- MATERIAL SUPPLIED
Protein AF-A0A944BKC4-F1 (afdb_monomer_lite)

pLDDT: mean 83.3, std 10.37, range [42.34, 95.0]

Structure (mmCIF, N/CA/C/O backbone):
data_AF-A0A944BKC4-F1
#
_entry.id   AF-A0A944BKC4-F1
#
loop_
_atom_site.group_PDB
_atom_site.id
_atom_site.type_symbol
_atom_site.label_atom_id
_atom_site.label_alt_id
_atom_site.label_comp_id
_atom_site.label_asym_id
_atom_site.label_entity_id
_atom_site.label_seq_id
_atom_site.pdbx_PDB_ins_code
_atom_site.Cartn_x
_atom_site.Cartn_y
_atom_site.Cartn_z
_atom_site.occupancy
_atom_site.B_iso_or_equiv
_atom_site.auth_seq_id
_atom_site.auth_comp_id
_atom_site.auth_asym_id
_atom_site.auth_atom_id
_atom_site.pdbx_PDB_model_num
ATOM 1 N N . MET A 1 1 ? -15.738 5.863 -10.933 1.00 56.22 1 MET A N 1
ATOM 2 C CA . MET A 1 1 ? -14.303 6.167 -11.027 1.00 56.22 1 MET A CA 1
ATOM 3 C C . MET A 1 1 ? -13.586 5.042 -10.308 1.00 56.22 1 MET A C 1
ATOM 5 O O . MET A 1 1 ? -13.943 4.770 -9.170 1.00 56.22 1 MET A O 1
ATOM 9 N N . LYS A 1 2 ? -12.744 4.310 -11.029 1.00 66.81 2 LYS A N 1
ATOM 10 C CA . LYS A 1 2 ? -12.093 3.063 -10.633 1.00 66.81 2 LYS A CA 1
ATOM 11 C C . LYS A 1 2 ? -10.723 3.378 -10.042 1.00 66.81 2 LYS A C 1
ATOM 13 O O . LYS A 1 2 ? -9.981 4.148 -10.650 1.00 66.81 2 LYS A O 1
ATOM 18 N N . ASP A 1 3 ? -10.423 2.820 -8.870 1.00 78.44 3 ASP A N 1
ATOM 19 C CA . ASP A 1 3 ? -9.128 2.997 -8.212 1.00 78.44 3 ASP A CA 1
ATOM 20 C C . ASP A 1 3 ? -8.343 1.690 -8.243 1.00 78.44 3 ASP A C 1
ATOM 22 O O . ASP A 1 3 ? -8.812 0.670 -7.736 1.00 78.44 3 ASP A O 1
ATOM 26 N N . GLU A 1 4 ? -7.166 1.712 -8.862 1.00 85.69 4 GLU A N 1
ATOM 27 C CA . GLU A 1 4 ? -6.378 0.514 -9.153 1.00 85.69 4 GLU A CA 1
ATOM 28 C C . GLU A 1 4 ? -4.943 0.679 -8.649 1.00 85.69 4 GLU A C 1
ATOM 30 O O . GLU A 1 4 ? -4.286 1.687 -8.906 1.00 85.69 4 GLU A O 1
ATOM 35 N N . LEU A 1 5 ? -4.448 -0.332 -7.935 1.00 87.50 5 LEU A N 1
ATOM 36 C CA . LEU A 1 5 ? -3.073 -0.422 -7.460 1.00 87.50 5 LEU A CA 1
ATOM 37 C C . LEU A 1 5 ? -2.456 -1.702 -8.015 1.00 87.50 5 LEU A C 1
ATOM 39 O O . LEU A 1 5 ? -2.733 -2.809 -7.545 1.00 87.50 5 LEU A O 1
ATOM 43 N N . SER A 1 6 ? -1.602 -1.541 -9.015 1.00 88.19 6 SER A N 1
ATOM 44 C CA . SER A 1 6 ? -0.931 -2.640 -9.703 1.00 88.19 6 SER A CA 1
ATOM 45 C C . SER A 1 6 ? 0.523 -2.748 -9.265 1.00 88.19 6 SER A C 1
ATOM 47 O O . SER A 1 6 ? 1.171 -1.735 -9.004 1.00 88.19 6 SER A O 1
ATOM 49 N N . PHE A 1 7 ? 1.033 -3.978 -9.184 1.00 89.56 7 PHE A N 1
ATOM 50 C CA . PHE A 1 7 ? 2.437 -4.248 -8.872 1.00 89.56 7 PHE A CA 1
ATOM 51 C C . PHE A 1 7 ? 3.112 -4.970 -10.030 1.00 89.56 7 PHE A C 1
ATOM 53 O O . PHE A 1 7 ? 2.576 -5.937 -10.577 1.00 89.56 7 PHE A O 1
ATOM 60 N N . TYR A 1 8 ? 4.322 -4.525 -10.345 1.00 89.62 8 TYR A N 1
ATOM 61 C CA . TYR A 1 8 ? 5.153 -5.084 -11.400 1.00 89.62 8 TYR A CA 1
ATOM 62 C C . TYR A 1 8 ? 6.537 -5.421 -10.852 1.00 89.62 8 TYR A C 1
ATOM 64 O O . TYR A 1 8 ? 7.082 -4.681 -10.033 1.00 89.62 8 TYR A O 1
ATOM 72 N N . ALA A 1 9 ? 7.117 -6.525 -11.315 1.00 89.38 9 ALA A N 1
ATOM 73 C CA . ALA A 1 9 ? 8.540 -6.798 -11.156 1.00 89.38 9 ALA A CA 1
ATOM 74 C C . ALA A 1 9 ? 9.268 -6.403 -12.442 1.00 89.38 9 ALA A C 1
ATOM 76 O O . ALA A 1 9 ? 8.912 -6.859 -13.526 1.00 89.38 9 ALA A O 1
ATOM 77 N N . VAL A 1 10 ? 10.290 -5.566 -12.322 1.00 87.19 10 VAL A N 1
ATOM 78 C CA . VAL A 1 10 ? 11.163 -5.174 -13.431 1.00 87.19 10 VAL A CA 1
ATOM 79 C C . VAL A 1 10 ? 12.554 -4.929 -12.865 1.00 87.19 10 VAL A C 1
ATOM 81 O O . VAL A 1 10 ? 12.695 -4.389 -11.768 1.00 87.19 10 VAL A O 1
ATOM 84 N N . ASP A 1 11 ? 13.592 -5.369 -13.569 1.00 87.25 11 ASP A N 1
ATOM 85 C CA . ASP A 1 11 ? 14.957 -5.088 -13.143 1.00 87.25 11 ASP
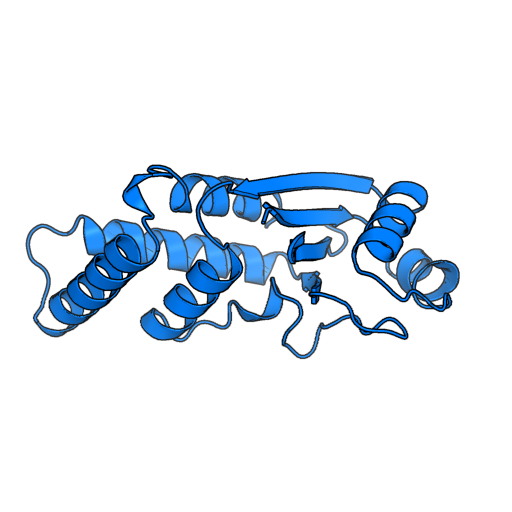 A CA 1
ATOM 86 C C . ASP A 1 11 ? 15.302 -3.603 -13.357 1.00 87.25 11 ASP A C 1
ATOM 88 O O . ASP A 1 11 ? 14.788 -2.949 -14.269 1.00 87.25 11 ASP A O 1
ATOM 92 N N . THR A 1 12 ? 16.194 -3.071 -12.515 1.00 83.75 12 THR A N 1
ATOM 93 C CA . THR A 1 12 ? 16.588 -1.652 -12.535 1.00 83.75 12 THR A CA 1
ATOM 94 C C . THR A 1 12 ? 17.061 -1.201 -13.914 1.00 83.75 12 THR A C 1
ATOM 96 O O . THR A 1 12 ? 16.693 -0.119 -14.360 1.00 83.75 12 THR A O 1
ATOM 99 N N . LYS A 1 13 ? 17.839 -2.039 -14.609 1.00 87.62 13 LYS A N 1
ATOM 100 C CA . LYS A 1 13 ? 18.418 -1.687 -15.905 1.00 87.62 13 LYS A CA 1
ATOM 101 C C . LYS A 1 13 ? 17.324 -1.516 -16.955 1.00 87.62 13 LYS A C 1
ATOM 103 O O . LYS A 1 13 ? 17.303 -0.519 -17.666 1.00 87.62 13 LYS A O 1
ATOM 108 N N . THR A 1 14 ? 16.386 -2.457 -17.032 1.00 87.94 14 THR A N 1
ATOM 109 C CA . THR A 1 14 ? 15.233 -2.363 -17.933 1.00 87.94 14 THR A CA 1
ATOM 110 C C . THR A 1 14 ? 14.372 -1.138 -17.625 1.00 87.94 14 THR A C 1
ATOM 112 O O . THR A 1 14 ? 13.987 -0.423 -18.552 1.00 87.94 14 THR A O 1
ATOM 115 N N . LEU A 1 15 ? 14.095 -0.873 -16.345 1.00 84.69 15 LEU A N 1
ATOM 116 C CA . LEU A 1 15 ? 13.327 0.299 -15.929 1.00 84.69 15 LEU A CA 1
ATOM 117 C C . LEU A 1 15 ? 13.997 1.599 -16.393 1.00 84.69 15 LEU A C 1
ATOM 119 O O . LEU A 1 15 ? 13.351 2.424 -17.037 1.00 84.69 15 LEU A O 1
ATOM 123 N N . GLU A 1 16 ? 15.284 1.765 -16.099 1.00 82.81 16 GLU A N 1
ATOM 124 C CA . GLU A 1 16 ? 16.028 2.995 -16.379 1.00 82.81 16 GLU A CA 1
ATOM 125 C C . GLU A 1 16 ? 16.309 3.188 -17.872 1.00 82.81 16 GLU A C 1
ATOM 127 O O . GLU A 1 16 ? 16.140 4.293 -18.372 1.00 82.81 16 GLU A O 1
ATOM 132 N N . GLU A 1 17 ? 16.686 2.137 -18.608 1.00 86.69 17 GLU A N 1
ATOM 133 C CA . GLU A 1 17 ? 17.128 2.263 -20.005 1.00 86.69 17 GLU A CA 1
ATOM 134 C C . GLU A 1 17 ? 15.980 2.194 -21.025 1.00 86.69 17 GLU A C 1
ATOM 136 O O . GLU A 1 17 ? 16.085 2.782 -22.105 1.00 86.69 17 GLU A O 1
ATOM 141 N N . LYS A 1 18 ? 14.888 1.472 -20.727 1.00 83.94 18 LYS A N 1
ATOM 142 C CA . LYS A 1 18 ? 13.820 1.191 -21.712 1.00 83.94 18 LYS A CA 1
ATOM 143 C C . LYS A 1 18 ? 12.479 1.842 -21.406 1.00 83.94 18 LYS A C 1
ATOM 145 O O . LYS A 1 18 ? 11.708 2.060 -22.341 1.00 83.94 18 LYS A O 1
ATOM 150 N N . ILE A 1 19 ? 12.173 2.079 -20.131 1.00 81.06 19 ILE A N 1
ATOM 151 C CA . ILE A 1 19 ? 10.863 2.589 -19.704 1.00 81.06 19 ILE A CA 1
ATOM 152 C C . ILE A 1 19 ? 10.968 4.075 -19.367 1.00 81.06 19 ILE A C 1
ATOM 154 O O . ILE A 1 19 ? 10.278 4.884 -19.976 1.00 81.06 19 ILE A O 1
ATOM 158 N N . MET A 1 20 ? 11.865 4.447 -18.452 1.00 79.19 20 MET A N 1
ATOM 159 C CA . MET A 1 20 ? 12.010 5.830 -17.975 1.00 79.19 20 MET A CA 1
ATOM 160 C C . MET A 1 20 ? 12.651 6.777 -19.002 1.00 79.19 20 MET A C 1
ATOM 162 O O . MET A 1 20 ? 12.597 7.988 -18.828 1.00 79.19 20 MET A O 1
ATOM 166 N N . THR A 1 21 ? 13.229 6.248 -20.084 1.00 77.00 21 THR A N 1
ATOM 167 C CA . THR A 1 21 ? 13.715 7.034 -21.233 1.00 77.00 21 THR A CA 1
ATOM 168 C C . THR A 1 21 ? 12.597 7.500 -22.165 1.00 77.00 21 THR A C 1
ATOM 170 O O . THR A 1 21 ? 12.848 8.307 -23.060 1.00 77.00 21 THR A O 1
ATOM 173 N N . LYS A 1 22 ? 11.374 6.983 -21.998 1.00 72.31 22 LYS A N 1
ATOM 174 C CA . LYS A 1 22 ? 10.221 7.321 -22.834 1.00 72.31 22 LYS A CA 1
ATOM 175 C C . LYS A 1 22 ? 9.464 8.519 -22.264 1.00 72.31 22 LYS A C 1
ATOM 177 O O . LYS A 1 22 ? 9.298 8.647 -21.053 1.00 72.31 22 LYS A O 1
ATOM 182 N N . ASP A 1 23 ? 8.940 9.346 -23.162 1.00 66.38 23 ASP A N 1
ATOM 183 C CA . ASP A 1 23 ? 8.048 10.462 -22.837 1.00 66.38 23 ASP A CA 1
ATOM 184 C C . ASP A 1 23 ? 6.633 9.921 -22.544 1.00 66.38 23 ASP A C 1
ATOM 186 O O . ASP A 1 23 ? 5.765 9.883 -23.416 1.00 66.38 23 ASP A O 1
ATOM 190 N N . LEU A 1 24 ? 6.449 9.341 -21.351 1.00 66.56 24 LEU A N 1
ATOM 191 C CA . LEU A 1 24 ? 5.190 8.716 -20.927 1.00 66.56 24 LEU A CA 1
ATOM 192 C C . LEU A 1 24 ? 4.300 9.752 -20.232 1.00 66.56 24 LEU A C 1
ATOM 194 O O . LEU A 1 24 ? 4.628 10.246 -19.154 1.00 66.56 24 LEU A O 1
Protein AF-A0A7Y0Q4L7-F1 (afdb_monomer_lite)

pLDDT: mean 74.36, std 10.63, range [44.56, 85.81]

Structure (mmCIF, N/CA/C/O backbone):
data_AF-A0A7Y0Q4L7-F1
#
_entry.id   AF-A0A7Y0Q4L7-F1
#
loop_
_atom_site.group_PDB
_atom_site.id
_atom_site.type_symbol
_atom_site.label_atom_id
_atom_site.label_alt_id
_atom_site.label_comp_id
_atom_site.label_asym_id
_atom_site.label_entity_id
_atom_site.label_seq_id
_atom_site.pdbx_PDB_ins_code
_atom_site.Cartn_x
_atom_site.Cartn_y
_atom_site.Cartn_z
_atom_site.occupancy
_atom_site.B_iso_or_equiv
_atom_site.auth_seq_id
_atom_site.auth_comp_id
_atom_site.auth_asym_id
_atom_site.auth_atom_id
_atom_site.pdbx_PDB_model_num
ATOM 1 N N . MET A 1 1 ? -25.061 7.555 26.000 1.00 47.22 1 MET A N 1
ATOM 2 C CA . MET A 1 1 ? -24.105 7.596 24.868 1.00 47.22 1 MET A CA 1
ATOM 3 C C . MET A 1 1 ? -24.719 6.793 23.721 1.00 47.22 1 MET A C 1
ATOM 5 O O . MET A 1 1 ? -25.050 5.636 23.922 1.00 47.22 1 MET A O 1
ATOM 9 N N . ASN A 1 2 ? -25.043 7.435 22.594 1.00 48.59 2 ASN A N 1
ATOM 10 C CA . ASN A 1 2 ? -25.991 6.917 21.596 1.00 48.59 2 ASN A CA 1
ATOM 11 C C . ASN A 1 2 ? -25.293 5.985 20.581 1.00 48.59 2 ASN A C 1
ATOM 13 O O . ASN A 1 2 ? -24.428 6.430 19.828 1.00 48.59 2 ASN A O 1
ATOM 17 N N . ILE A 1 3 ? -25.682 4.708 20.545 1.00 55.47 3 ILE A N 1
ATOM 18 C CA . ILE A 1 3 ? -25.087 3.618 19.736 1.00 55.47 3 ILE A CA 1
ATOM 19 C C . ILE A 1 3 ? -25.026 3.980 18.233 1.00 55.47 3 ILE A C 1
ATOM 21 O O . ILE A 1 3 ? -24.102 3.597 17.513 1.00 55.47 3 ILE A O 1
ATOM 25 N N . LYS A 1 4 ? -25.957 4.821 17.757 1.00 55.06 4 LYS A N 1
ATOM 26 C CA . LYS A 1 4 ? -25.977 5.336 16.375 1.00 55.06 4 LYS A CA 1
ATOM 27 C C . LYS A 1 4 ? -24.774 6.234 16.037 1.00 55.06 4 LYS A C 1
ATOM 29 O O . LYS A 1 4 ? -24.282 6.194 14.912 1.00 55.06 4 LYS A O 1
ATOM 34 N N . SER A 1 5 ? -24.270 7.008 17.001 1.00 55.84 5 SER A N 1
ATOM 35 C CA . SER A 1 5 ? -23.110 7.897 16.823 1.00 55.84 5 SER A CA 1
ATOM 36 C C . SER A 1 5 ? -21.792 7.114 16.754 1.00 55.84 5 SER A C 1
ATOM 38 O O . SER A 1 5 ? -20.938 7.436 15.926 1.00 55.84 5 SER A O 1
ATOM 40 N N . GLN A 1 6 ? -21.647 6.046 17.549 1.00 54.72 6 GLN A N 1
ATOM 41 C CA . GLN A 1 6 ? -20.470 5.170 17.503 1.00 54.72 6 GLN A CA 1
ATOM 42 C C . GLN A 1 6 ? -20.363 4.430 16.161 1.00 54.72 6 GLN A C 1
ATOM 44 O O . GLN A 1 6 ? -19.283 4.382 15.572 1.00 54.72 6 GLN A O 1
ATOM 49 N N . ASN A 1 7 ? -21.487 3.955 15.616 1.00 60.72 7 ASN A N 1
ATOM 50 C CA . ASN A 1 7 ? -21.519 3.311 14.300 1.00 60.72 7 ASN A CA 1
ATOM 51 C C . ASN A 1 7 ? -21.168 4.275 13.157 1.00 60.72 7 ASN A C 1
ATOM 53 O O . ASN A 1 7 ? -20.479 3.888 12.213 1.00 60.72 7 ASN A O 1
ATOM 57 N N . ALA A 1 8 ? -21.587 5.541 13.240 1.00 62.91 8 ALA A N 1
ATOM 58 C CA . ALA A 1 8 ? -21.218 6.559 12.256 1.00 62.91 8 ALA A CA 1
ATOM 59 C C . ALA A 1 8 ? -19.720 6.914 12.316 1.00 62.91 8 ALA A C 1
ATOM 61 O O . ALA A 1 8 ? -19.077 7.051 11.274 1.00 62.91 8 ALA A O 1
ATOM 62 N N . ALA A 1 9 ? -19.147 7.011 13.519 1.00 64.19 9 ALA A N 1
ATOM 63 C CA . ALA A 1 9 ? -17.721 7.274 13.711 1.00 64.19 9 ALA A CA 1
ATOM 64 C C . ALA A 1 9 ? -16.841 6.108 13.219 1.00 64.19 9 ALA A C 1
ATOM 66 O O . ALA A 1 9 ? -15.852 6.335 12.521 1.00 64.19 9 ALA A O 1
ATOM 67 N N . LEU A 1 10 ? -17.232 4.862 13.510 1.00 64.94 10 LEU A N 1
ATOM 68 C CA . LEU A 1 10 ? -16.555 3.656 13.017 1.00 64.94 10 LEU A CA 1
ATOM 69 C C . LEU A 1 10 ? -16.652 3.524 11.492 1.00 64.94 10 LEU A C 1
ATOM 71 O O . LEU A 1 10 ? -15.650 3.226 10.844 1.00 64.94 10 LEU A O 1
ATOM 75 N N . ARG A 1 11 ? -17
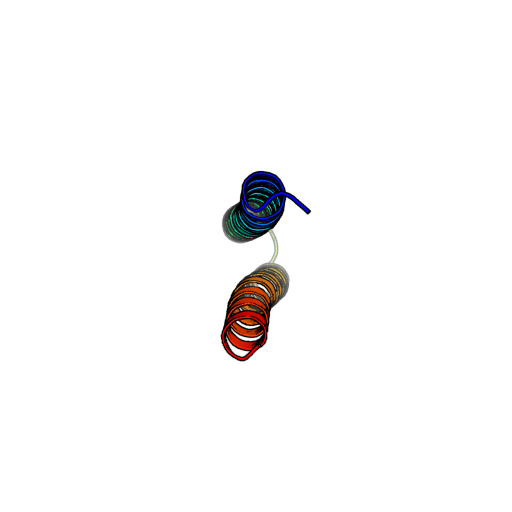.819 3.818 10.902 1.00 65.12 11 ARG A N 1
ATOM 76 C CA . ARG A 1 11 ? -18.000 3.843 9.442 1.00 65.12 11 ARG A CA 1
ATOM 77 C C . ARG A 1 11 ? -17.151 4.914 8.765 1.00 65.12 11 ARG A C 1
ATOM 79 O O . ARG A 1 11 ? -16.550 4.624 7.737 1.00 65.12 11 ARG A O 1
ATOM 86 N N . ARG A 1 12 ? -17.054 6.119 9.340 1.00 68.75 12 ARG A N 1
ATOM 87 C CA . ARG A 1 12 ? -16.153 7.166 8.829 1.00 68.75 12 ARG A CA 1
ATOM 88 C C . ARG A 1 12 ? -14.695 6.726 8.903 1.00 68.75 12 ARG A C 1
ATOM 90 O O . ARG A 1 12 ? -14.009 6.821 7.896 1.00 68.75 12 ARG A O 1
ATOM 97 N N . LYS A 1 13 ? -14.248 6.160 10.032 1.00 68.38 13 LYS A N 1
ATOM 98 C CA . LYS A 1 13 ? -12.889 5.602 10.159 1.00 68.38 13 LYS A CA 1
ATOM 99 C C . LYS A 1 13 ? -12.608 4.521 9.115 1.00 68.38 13 LYS A C 1
ATOM 101 O O . LYS A 1 13 ? -11.558 4.551 8.484 1.00 68.38 13 LYS A O 1
ATOM 106 N N . ALA A 1 14 ? -13.540 3.592 8.906 1.00 68.56 14 ALA A N 1
ATOM 107 C CA . ALA A 1 14 ? -13.397 2.550 7.894 1.00 68.56 14 ALA A CA 1
ATOM 108 C C . ALA A 1 14 ? -13.338 3.132 6.471 1.00 68.56 14 ALA A C 1
ATOM 110 O O . ALA A 1 14 ? -12.486 2.727 5.686 1.00 68.56 14 ALA A O 1
ATOM 111 N N . ALA A 1 15 ? -14.179 4.123 6.158 1.00 75.00 15 ALA A N 1
ATOM 112 C CA . ALA A 1 15 ? -14.171 4.804 4.865 1.00 75.00 15 ALA A CA 1
ATOM 113 C C . ALA A 1 15 ? -12.863 5.573 4.612 1.00 75.00 15 ALA A C 1
ATOM 115 O O . ALA A 1 15 ? -12.322 5.497 3.514 1.00 75.00 15 ALA A O 1
ATOM 116 N N . THR A 1 16 ? -12.315 6.257 5.622 1.00 79.81 16 THR A N 1
ATOM 117 C CA . THR A 1 16 ? -11.027 6.960 5.510 1.00 79.81 16 THR A CA 1
ATOM 118 C C . THR A 1 16 ? -9.883 5.993 5.226 1.00 79.81 16 THR A C 1
ATOM 120 O O . THR A 1 16 ? -9.043 6.277 4.376 1.00 79.81 16 THR A O 1
ATOM 123 N N . ILE A 1 17 ? -9.856 4.834 5.889 1.00 75.88 17 ILE A N 1
ATOM 124 C CA . ILE A 1 17 ? -8.789 3.854 5.663 1.00 75.88 17 ILE A CA 1
ATOM 125 C C . ILE A 1 17 ? -8.953 3.163 4.304 1.00 75.88 17 ILE A C 1
ATOM 127 O O . ILE A 1 17 ? -7.969 3.005 3.592 1.00 75.88 17 ILE A O 1
ATOM 131 N N . ASN A 1 18 ? -10.181 2.850 3.882 1.00 77.25 18 ASN A N 1
ATOM 132 C CA . ASN A 1 18 ? -10.432 2.353 2.526 1.00 77.25 18 ASN A CA 1
ATOM 133 C C . ASN A 1 18 ? -10.005 3.376 1.460 1.00 77.25 18 ASN A C 1
ATOM 135 O O . ASN A 1 18 ? -9.434
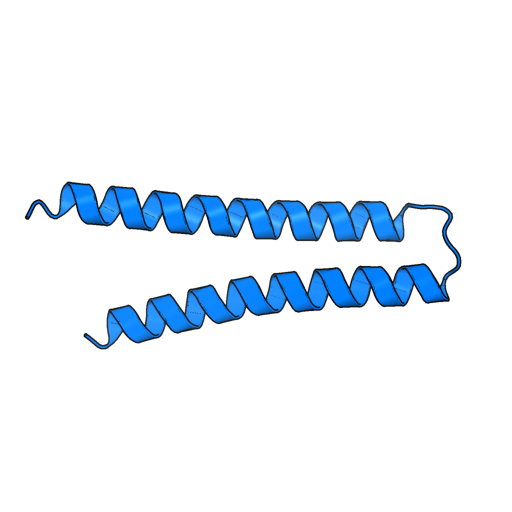 2.995 0.442 1.00 77.25 18 ASN A O 1
ATOM 139 N N . GLY A 1 19 ? -10.222 4.672 1.709 1.00 80.69 19 GLY A N 1
ATOM 140 C CA . GLY A 1 19 ? -9.722 5.751 0.856 1.00 80.69 19 GLY A CA 1
ATOM 141 C C . GLY A 1 19 ? -8.193 5.796 0.794 1.00 80.69 19 GLY A C 1
ATOM 142 O O . GLY A 1 19 ? -7.632 5.923 -0.290 1.00 80.69 19 GLY A O 1
ATOM 143 N N . LEU A 1 20 ? -7.508 5.617 1.929 1.00 80.81 20 LEU A N 1
ATOM 144 C CA . LEU A 1 20 ? -6.043 5.526 1.984 1.00 80.81 20 LEU A CA 1
ATOM 145 C C . LEU A 1 20 ? -5.505 4.291 1.245 1.00 80.81 20 LEU A C 1
ATOM 147 O O . LEU A 1 20 ? -4.499 4.393 0.550 1.00 80.81 20 LEU A O 1
ATOM 151 N N . ILE A 1 21 ? -6.189 3.149 1.342 1.00 81.12 21 ILE A N 1
ATOM 152 C CA . ILE A 1 21 ? -5.849 1.926 0.599 1.00 81.12 21 ILE A CA 1
ATOM 153 C C . ILE A 1 21 ? -6.020 2.147 -0.908 1.00 81.12 21 ILE A C 1
ATOM 155 O 
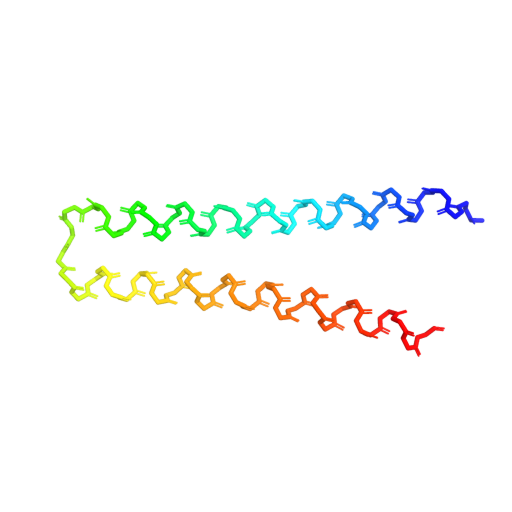O . ILE A 1 21 ? -5.129 1.805 -1.683 1.00 81.12 21 ILE A O 1
ATOM 159 N N . ALA A 1 22 ? -7.129 2.758 -1.332 1.00 81.75 22 ALA A N 1
ATOM 160 C CA . ALA A 1 22 ? -7.365 3.093 -2.736 1.00 81.75 22 ALA A CA 1
ATOM 161 C C . ALA A 1 22 ? -6.315 4.083 -3.273 1.00 81.75 22 ALA A C 1
ATOM 163 O O . ALA A 1 22 ? -5.837 3.938 -4.401 1.00 81.75 22 ALA A O 1
ATOM 164 N N . LEU A 1 23 ? -5.902 5.051 -2.452 1.00 83.56 23 LEU A N 1
ATOM 165 C CA . LEU A 1 23 ? -4.836 5.991 -2.788 1.00 83.56 23 LEU A CA 1
ATOM 166 C C . LEU A 1 23 ? -3.479 5.284 -2.910 1.00 83.56 23 LEU A C 1
ATOM 168 O O . LEU A 1 23 ? -2.767 5.518 -3.883 1.00 83.56 23 LEU A O 1
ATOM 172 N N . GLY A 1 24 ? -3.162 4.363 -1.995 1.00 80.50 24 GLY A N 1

- EXERCISE DESCRIPTION
Would you copy, word for word, only the lines above from the one containing "ATOM 84 N N" through the one containing "ATOM 96 O O", both included, and please leave out the pictures?

- RESPONSE TO THE TASK
ATOM 84 N N . ASP A 1 11 ? 13.592 -5.369 -13.569 1.00 87.25 11 ASP A N 1
ATOM 85 C CA . ASP A 1 11 ? 14.957 -5.088 -13.143 1.00 87.25 11 ASP
 A CA 1
ATOM 86 C C . ASP A 1 11 ? 15.302 -3.603 -13.357 1.00 87.25 11 ASP A C 1
ATOM 88 O O . ASP A 1 11 ? 14.788 -2.949 -14.269 1.00 87.25 11 ASP A O 1
ATOM 92 N N . THR A 1 12 ? 16.194 -3.071 -12.515 1.00 83.75 12 THR A N 1
ATOM 93 C CA . THR A 1 12 ? 16.588 -1.652 -12.535 1.00 83.75 12 THR A CA 1
ATOM 94 C C . THR A 1 12 ? 17.061 -1.201 -13.914 1.00 83.75 12 THR A C 1
ATOM 96 O O . THR A 1 12 ? 16.693 -0.119 -14.360 1.00 83.75 12 THR A O 1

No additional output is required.